**ASSIGNMENT:** Repeat exactly the lines of the entries below from the one with "ATOM 250 C CA" through the one with "ATOM 301 N N", both ends included, and nothing else.

**EXERCISE MATERIAL:**
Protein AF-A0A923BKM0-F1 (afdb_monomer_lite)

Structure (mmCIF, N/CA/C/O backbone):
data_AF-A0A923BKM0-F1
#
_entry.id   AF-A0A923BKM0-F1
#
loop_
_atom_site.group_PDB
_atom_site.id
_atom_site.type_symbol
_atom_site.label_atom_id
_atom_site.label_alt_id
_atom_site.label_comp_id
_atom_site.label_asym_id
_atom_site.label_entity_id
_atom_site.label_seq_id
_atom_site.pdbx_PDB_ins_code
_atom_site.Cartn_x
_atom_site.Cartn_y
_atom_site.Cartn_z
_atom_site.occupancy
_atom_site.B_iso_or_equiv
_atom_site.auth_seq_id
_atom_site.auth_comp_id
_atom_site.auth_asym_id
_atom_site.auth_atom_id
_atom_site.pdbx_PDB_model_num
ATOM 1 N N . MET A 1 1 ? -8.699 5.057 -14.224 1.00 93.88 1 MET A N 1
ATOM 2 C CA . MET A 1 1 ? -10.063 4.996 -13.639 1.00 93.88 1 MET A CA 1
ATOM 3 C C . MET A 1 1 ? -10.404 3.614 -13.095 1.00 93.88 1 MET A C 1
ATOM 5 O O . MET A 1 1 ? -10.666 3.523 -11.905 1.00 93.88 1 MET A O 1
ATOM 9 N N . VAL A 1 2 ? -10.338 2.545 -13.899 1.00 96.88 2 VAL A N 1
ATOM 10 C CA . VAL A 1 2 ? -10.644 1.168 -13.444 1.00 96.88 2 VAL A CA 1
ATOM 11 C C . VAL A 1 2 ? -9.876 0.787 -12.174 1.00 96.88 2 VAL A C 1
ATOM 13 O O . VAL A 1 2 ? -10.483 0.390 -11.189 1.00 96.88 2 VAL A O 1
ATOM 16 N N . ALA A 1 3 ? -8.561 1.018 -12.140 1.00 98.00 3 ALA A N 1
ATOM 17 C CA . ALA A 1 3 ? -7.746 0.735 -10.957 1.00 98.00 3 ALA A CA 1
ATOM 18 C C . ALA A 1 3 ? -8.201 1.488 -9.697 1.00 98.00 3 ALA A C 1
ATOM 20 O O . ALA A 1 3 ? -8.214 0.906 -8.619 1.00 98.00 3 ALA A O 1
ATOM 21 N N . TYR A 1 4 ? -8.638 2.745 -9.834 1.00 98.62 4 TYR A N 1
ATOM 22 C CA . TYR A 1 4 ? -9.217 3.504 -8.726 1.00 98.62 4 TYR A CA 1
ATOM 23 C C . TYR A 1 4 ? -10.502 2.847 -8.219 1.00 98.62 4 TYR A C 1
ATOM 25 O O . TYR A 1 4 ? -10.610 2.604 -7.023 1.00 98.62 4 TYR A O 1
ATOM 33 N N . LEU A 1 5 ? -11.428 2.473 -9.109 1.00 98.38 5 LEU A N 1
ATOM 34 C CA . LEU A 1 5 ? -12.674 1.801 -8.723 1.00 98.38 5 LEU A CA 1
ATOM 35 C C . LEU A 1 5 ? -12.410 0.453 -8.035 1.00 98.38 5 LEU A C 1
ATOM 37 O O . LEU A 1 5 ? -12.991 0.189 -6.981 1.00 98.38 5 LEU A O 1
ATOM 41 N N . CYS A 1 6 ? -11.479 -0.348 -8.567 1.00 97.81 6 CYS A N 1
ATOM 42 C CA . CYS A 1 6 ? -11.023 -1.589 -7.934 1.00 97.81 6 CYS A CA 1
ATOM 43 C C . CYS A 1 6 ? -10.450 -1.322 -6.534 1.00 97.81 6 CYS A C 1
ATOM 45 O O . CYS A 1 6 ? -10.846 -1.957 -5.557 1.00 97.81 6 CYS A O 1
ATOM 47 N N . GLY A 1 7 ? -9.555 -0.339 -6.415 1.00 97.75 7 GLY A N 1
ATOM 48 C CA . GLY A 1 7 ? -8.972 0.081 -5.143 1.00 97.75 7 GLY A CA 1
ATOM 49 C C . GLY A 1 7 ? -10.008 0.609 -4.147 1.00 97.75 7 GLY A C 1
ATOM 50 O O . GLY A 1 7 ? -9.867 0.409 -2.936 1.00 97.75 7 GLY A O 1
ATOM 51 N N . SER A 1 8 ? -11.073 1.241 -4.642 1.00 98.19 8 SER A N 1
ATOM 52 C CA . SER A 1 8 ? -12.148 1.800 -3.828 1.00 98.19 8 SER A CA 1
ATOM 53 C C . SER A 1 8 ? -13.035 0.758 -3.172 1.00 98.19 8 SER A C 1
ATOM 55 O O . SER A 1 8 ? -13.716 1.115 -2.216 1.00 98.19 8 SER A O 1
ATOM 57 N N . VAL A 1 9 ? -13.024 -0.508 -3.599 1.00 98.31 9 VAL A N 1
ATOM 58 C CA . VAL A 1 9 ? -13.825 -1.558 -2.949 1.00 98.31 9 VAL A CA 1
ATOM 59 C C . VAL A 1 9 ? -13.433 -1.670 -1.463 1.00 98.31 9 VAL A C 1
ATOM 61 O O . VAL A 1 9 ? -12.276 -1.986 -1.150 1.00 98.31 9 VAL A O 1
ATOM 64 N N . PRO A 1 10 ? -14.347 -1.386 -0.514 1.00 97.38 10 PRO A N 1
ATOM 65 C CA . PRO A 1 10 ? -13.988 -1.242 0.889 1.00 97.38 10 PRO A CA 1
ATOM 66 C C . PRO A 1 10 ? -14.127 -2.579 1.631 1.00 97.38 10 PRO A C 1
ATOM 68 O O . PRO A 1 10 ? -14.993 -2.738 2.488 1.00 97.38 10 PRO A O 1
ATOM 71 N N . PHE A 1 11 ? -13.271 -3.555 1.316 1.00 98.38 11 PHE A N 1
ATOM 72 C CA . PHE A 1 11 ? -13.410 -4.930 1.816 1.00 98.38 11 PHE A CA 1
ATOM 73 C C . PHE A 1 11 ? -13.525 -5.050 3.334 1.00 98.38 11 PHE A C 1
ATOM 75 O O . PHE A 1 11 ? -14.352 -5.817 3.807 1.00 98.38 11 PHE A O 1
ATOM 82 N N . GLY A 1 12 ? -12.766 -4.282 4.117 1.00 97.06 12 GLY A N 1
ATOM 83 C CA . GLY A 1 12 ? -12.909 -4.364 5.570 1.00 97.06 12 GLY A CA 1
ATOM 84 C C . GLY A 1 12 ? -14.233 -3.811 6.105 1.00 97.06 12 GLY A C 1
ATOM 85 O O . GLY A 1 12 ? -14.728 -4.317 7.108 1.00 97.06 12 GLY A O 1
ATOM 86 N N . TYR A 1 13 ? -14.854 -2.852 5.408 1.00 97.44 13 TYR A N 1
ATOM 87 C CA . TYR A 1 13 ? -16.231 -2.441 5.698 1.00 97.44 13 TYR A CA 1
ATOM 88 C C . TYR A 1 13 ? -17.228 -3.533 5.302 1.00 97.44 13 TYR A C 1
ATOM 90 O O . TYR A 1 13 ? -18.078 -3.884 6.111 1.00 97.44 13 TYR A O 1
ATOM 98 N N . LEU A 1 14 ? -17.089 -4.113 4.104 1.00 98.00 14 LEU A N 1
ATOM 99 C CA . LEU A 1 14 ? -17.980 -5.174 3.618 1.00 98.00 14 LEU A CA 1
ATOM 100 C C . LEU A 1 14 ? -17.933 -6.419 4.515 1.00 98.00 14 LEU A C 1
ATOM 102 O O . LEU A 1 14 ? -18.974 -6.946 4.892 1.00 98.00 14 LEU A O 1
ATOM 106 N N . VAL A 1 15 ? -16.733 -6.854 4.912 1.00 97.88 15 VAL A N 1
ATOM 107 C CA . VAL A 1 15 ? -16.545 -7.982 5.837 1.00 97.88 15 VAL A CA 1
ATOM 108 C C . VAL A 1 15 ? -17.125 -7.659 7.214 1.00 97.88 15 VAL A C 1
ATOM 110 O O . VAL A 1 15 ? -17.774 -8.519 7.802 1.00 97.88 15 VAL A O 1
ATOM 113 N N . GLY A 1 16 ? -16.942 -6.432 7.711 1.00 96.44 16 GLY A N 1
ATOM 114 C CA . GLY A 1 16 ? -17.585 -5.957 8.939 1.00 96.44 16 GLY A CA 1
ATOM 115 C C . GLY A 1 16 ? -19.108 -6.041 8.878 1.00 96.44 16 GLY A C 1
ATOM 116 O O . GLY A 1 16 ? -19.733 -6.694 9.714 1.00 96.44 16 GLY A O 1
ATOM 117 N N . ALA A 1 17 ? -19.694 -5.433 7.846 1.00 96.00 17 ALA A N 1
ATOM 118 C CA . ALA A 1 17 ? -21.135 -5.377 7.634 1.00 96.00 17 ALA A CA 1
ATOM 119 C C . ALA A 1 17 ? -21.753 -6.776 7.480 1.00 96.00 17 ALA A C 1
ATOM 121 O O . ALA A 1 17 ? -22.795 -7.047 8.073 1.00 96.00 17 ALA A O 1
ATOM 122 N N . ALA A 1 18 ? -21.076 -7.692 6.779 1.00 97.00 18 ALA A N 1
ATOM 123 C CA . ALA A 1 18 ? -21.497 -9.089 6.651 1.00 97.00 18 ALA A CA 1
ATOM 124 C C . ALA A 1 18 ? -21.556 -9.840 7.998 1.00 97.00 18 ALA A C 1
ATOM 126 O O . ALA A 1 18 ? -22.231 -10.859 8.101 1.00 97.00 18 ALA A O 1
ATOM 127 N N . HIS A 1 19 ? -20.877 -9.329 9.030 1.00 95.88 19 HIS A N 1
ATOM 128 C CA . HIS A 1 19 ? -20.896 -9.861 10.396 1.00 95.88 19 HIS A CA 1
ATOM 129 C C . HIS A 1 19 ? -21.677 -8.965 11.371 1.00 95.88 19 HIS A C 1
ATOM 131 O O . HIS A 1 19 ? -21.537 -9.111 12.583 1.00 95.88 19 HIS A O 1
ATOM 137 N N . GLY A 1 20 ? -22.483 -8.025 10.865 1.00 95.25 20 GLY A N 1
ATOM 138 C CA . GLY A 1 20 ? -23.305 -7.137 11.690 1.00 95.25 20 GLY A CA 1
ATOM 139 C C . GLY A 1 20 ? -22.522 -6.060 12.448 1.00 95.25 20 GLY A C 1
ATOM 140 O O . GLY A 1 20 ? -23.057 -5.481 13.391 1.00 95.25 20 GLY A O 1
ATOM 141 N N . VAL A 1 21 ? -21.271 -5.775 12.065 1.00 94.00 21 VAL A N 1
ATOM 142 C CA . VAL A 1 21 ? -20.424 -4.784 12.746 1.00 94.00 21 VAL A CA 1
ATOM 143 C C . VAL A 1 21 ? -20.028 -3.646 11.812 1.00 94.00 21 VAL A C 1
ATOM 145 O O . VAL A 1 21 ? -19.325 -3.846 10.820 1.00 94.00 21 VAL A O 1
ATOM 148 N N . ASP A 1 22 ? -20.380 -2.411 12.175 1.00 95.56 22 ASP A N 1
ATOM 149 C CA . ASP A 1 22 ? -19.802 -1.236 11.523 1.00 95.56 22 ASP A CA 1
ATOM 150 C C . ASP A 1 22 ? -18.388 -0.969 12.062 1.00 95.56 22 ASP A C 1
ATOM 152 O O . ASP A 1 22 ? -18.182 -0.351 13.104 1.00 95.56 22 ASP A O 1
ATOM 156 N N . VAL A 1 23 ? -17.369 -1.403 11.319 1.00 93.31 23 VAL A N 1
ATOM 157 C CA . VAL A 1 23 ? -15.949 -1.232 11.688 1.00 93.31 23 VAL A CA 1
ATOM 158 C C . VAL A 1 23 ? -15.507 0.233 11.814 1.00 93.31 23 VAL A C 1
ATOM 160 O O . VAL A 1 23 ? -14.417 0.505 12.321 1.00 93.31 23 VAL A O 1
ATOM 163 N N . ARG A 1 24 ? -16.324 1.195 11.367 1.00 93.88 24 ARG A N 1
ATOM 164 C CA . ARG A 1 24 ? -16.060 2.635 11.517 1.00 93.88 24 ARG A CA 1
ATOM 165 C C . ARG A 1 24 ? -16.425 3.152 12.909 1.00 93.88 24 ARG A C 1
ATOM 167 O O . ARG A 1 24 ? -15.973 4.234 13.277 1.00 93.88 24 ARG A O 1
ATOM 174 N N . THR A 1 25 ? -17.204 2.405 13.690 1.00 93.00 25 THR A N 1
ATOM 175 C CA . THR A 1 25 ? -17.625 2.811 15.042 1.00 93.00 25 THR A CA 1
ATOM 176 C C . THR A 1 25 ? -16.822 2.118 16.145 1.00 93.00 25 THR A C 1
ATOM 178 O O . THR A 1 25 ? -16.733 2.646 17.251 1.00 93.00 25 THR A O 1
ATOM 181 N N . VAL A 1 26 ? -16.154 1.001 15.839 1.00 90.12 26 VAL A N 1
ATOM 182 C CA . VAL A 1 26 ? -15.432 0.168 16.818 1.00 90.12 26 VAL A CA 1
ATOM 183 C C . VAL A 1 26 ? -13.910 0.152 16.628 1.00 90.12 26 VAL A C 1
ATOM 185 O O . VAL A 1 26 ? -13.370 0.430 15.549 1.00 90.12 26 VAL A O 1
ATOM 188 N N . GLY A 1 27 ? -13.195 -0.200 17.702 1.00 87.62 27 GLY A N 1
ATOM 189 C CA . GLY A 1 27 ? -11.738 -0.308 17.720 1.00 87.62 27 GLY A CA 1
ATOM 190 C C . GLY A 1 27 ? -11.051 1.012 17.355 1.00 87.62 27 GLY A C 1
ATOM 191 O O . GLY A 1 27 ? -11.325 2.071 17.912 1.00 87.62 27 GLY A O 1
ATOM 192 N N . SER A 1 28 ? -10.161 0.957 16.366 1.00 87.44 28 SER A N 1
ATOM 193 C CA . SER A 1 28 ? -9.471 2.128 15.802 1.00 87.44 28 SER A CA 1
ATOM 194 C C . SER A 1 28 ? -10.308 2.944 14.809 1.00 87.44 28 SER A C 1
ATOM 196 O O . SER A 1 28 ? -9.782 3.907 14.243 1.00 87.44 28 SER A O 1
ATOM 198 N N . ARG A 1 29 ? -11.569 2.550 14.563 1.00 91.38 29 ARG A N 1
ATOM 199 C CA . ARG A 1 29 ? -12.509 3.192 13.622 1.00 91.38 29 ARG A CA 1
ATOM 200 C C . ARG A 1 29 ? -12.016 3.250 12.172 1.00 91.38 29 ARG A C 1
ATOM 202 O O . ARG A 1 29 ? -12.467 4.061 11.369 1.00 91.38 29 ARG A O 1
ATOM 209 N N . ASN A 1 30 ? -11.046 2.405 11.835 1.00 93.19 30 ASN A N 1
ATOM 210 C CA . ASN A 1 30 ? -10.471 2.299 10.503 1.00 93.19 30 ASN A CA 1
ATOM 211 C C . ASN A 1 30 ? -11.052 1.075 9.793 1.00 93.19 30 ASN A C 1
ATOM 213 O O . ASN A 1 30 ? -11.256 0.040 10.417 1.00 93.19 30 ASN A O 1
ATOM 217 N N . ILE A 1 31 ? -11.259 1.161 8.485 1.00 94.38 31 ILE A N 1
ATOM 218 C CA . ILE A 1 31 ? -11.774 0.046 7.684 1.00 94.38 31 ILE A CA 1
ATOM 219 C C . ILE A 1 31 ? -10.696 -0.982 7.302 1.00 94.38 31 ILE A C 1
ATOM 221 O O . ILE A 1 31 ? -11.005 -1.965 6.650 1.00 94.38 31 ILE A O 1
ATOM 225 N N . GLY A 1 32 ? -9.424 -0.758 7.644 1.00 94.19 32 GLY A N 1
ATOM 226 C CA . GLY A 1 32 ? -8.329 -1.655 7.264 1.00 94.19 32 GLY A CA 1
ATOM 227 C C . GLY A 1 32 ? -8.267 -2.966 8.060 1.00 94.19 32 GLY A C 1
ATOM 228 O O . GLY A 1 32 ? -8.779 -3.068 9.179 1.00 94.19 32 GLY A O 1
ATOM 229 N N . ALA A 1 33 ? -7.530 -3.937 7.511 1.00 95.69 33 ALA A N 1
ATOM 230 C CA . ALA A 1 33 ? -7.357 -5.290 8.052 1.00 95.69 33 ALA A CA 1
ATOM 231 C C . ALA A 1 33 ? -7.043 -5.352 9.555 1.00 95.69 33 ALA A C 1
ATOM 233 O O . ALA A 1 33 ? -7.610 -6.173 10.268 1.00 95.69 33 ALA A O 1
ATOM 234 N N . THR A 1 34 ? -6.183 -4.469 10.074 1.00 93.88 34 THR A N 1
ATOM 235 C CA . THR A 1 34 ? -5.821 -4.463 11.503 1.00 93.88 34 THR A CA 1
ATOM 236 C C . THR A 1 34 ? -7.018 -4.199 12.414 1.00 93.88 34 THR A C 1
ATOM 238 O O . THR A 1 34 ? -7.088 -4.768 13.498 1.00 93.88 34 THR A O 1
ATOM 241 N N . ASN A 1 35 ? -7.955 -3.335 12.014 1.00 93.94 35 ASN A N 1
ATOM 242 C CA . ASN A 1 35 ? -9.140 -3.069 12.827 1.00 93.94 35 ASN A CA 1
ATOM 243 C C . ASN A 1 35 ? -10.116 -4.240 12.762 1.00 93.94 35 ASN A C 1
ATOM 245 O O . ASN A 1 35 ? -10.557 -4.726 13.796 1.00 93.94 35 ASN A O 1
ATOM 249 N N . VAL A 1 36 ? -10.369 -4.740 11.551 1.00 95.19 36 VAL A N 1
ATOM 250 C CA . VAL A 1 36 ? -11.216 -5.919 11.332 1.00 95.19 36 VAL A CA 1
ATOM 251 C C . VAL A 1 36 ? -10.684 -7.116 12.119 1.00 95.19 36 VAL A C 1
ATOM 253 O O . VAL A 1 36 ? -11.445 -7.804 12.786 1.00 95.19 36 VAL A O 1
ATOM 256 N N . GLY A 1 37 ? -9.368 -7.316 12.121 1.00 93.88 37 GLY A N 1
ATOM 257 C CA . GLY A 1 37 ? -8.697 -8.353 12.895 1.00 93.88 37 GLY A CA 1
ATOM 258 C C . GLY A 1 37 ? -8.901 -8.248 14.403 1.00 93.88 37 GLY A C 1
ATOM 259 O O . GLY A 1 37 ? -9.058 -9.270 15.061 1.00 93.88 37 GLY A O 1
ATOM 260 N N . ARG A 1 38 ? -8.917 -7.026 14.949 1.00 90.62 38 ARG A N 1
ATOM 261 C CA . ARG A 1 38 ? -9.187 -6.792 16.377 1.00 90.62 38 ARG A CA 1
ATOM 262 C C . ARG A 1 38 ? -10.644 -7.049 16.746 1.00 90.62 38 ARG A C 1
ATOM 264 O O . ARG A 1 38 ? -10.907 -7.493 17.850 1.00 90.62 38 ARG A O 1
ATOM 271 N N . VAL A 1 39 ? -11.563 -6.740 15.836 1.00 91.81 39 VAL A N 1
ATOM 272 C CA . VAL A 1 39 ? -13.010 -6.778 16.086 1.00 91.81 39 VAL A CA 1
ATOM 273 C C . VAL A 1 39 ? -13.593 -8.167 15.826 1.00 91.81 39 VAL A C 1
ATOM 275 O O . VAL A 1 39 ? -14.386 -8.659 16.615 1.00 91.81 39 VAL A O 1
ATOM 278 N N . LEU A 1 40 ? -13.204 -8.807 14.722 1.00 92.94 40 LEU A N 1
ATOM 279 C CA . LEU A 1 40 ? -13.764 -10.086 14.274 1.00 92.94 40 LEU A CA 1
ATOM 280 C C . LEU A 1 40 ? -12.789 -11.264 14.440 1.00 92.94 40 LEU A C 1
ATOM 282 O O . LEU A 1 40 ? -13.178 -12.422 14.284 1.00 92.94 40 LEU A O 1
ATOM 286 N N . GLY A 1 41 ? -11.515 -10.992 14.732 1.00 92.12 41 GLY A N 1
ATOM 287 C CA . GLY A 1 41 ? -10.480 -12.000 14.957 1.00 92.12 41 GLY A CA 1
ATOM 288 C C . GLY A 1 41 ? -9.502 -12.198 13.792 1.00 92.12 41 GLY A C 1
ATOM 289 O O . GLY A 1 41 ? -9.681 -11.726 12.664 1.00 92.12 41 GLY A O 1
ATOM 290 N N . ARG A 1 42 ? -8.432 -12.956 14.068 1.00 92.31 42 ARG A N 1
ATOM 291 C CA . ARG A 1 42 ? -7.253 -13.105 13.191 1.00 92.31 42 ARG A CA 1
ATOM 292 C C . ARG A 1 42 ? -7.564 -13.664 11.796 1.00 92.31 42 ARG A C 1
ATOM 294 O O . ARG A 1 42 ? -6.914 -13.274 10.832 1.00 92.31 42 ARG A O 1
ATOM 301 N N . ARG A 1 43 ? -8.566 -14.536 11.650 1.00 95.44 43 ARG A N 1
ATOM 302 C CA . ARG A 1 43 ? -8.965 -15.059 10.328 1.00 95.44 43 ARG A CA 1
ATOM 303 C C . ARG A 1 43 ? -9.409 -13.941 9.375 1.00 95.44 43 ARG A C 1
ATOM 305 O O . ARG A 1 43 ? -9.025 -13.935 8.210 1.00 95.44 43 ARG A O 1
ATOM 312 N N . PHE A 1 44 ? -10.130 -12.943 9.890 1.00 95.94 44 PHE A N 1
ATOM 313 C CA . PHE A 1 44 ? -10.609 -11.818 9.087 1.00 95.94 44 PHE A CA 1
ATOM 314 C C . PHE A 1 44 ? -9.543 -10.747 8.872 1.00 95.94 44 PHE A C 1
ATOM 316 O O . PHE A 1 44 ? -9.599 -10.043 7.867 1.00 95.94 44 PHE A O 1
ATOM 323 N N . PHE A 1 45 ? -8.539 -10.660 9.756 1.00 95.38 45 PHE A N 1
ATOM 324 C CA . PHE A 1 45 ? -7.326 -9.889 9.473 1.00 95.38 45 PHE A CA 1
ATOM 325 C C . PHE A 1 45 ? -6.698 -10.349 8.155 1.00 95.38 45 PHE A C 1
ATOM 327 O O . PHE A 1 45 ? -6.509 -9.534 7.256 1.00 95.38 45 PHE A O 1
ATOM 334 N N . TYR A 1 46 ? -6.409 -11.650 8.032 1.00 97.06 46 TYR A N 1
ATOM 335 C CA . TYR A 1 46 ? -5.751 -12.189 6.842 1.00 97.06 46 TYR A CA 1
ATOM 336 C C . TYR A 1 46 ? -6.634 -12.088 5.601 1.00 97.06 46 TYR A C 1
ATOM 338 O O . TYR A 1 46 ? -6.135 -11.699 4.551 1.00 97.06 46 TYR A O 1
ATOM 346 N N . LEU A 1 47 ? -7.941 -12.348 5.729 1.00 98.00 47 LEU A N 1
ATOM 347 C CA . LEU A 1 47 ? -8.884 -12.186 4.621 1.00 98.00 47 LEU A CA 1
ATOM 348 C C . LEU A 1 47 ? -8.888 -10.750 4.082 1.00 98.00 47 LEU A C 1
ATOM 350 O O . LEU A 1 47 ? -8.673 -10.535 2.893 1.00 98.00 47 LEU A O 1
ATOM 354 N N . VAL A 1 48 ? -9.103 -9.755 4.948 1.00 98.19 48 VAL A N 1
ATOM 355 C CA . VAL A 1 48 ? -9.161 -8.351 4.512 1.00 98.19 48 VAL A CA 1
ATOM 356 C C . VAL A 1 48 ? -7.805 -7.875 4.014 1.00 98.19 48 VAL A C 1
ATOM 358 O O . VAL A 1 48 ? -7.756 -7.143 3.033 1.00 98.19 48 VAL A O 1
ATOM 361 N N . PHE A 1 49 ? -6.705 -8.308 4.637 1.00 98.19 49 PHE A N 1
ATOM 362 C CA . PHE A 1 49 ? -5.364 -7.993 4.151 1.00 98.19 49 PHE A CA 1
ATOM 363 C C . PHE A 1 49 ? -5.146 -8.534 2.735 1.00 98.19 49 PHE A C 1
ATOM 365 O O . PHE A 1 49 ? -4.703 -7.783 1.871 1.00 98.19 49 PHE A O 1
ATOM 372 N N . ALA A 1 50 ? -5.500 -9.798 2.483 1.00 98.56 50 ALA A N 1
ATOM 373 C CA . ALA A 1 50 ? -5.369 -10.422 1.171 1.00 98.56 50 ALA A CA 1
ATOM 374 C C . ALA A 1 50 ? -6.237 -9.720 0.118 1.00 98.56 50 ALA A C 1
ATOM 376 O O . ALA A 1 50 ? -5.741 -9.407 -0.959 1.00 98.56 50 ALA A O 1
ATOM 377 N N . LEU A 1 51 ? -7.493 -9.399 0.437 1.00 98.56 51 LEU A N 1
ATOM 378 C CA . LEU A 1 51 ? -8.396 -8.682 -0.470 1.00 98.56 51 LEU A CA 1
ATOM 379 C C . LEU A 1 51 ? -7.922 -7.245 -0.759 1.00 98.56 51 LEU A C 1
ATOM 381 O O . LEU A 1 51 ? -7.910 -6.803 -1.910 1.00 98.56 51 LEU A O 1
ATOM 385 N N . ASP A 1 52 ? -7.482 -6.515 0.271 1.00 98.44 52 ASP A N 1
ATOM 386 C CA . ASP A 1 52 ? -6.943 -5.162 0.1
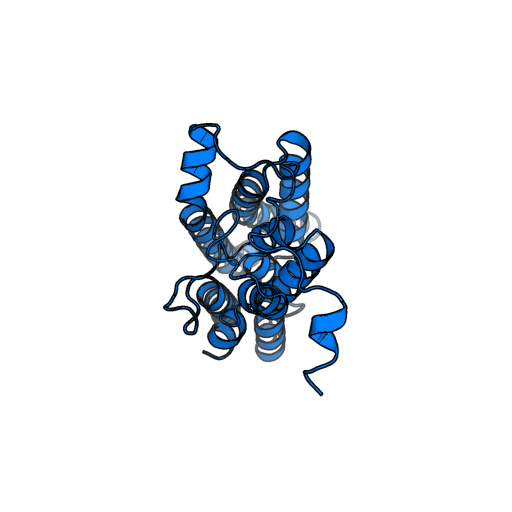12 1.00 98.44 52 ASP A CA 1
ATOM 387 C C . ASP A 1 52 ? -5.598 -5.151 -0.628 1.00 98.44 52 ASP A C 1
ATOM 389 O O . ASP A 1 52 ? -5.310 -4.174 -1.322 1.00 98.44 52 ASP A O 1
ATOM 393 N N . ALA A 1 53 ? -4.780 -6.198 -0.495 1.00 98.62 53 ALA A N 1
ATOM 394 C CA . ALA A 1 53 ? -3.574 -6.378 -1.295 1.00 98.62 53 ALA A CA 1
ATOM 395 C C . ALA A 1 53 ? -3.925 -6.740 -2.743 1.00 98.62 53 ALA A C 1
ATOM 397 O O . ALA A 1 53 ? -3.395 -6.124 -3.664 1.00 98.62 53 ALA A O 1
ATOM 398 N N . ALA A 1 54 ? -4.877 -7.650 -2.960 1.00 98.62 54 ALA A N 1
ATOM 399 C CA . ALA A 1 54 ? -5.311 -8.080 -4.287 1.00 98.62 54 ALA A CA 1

**SOLVED PROBLEM:**
ATOM 250 C CA . VAL A 1 36 ? -11.216 -5.919 11.332 1.00 95.19 36 VAL A CA 1
ATOM 251 C C . VAL A 1 36 ? -10.684 -7.116 12.119 1.00 95.19 36 VAL A C 1
ATOM 253 O O . VAL A 1 36 ? -11.445 -7.804 12.786 1.00 95.19 36 VAL A O 1
ATOM 256 N N . GLY A 1 37 ? -9.368 -7.316 12.121 1.00 93.88 37 GLY A N 1
ATOM 257 C CA . GLY A 1 37 ? -8.697 -8.353 12.895 1.00 93.88 37 GLY A CA 1
ATOM 258 C C . GLY A 1 37 ? -8.901 -8.248 14.403 1.00 93.88 37 GLY A C 1
ATOM 259 O O . GLY A 1 37 ? -9.058 -9.270 15.061 1.00 93.88 37 GLY A O 1
ATOM 260 N N . ARG A 1 38 ? -8.917 -7.026 14.949 1.00 90.62 38 ARG A N 1
ATOM 261 C CA . ARG A 1 38 ? -9.187 -6.792 16.377 1.00 90.62 38 ARG A CA 1
ATOM 262 C C . ARG A 1 38 ? -10.644 -7.049 16.746 1.00 90.62 38 ARG A C 1
ATOM 264 O O . ARG A 1 38 ? -10.907 -7.493 17.850 1.00 90.62 38 ARG A O 1
ATOM 271 N N . VAL A 1 39 ? -11.563 -6.740 15.836 1.00 91.81 39 VAL A N 1
ATOM 272 C CA . VAL A 1 39 ? -13.010 -6.778 16.086 1.00 91.81 39 VAL A CA 1
ATOM 273 C C . VAL A 1 39 ? -13.593 -8.167 15.826 1.00 91.81 39 VAL A C 1
ATOM 275 O O . VAL A 1 39 ? -14.386 -8.659 16.615 1.00 91.81 39 VAL A O 1
ATOM 278 N N . LEU A 1 40 ? -13.204 -8.807 14.722 1.00 92.94 40 LEU A N 1
ATOM 279 C CA . LEU A 1 40 ? -13.764 -10.086 14.274 1.00 92.94 40 LEU A CA 1
ATOM 280 C C . LEU A 1 40 ? -12.789 -11.264 14.440 1.00 92.94 40 LEU A C 1
ATOM 282 O O . LEU A 1 40 ? -13.178 -12.422 14.284 1.00 92.94 40 LEU A O 1
ATOM 286 N N . GLY A 1 41 ? -11.515 -10.992 14.732 1.00 92.12 41 GLY A N 1
ATOM 287 C CA . GLY A 1 41 ? -10.480 -12.000 14.957 1.00 92.12 41 GLY A CA 1
ATOM 288 C C . GLY A 1 41 ? -9.502 -12.198 13.792 1.00 92.12 41 GLY A C 1
ATOM 289 O O . GLY A 1 41 ? -9.681 -11.726 12.664 1.00 92.12 41 GLY A O 1
ATOM 290 N N . ARG A 1 42 ? -8.432 -12.956 14.068 1.00 92.31 42 ARG A N 1
ATOM 291 C CA . ARG A 1 42 ? -7.253 -13.105 13.191 1.00 92.31 42 ARG A CA 1
ATOM 292 C C . ARG A 1 42 ? -7.564 -13.664 11.796 1.00 92.31 42 ARG A C 1
ATOM 294 O O . ARG A 1 42 ? -6.914 -13.274 10.832 1.00 92.31 42 ARG A O 1
ATOM 301 N N . ARG A 1 43 ? -8.566 -14.536 11.650 1.00 95.44 43 ARG A N 1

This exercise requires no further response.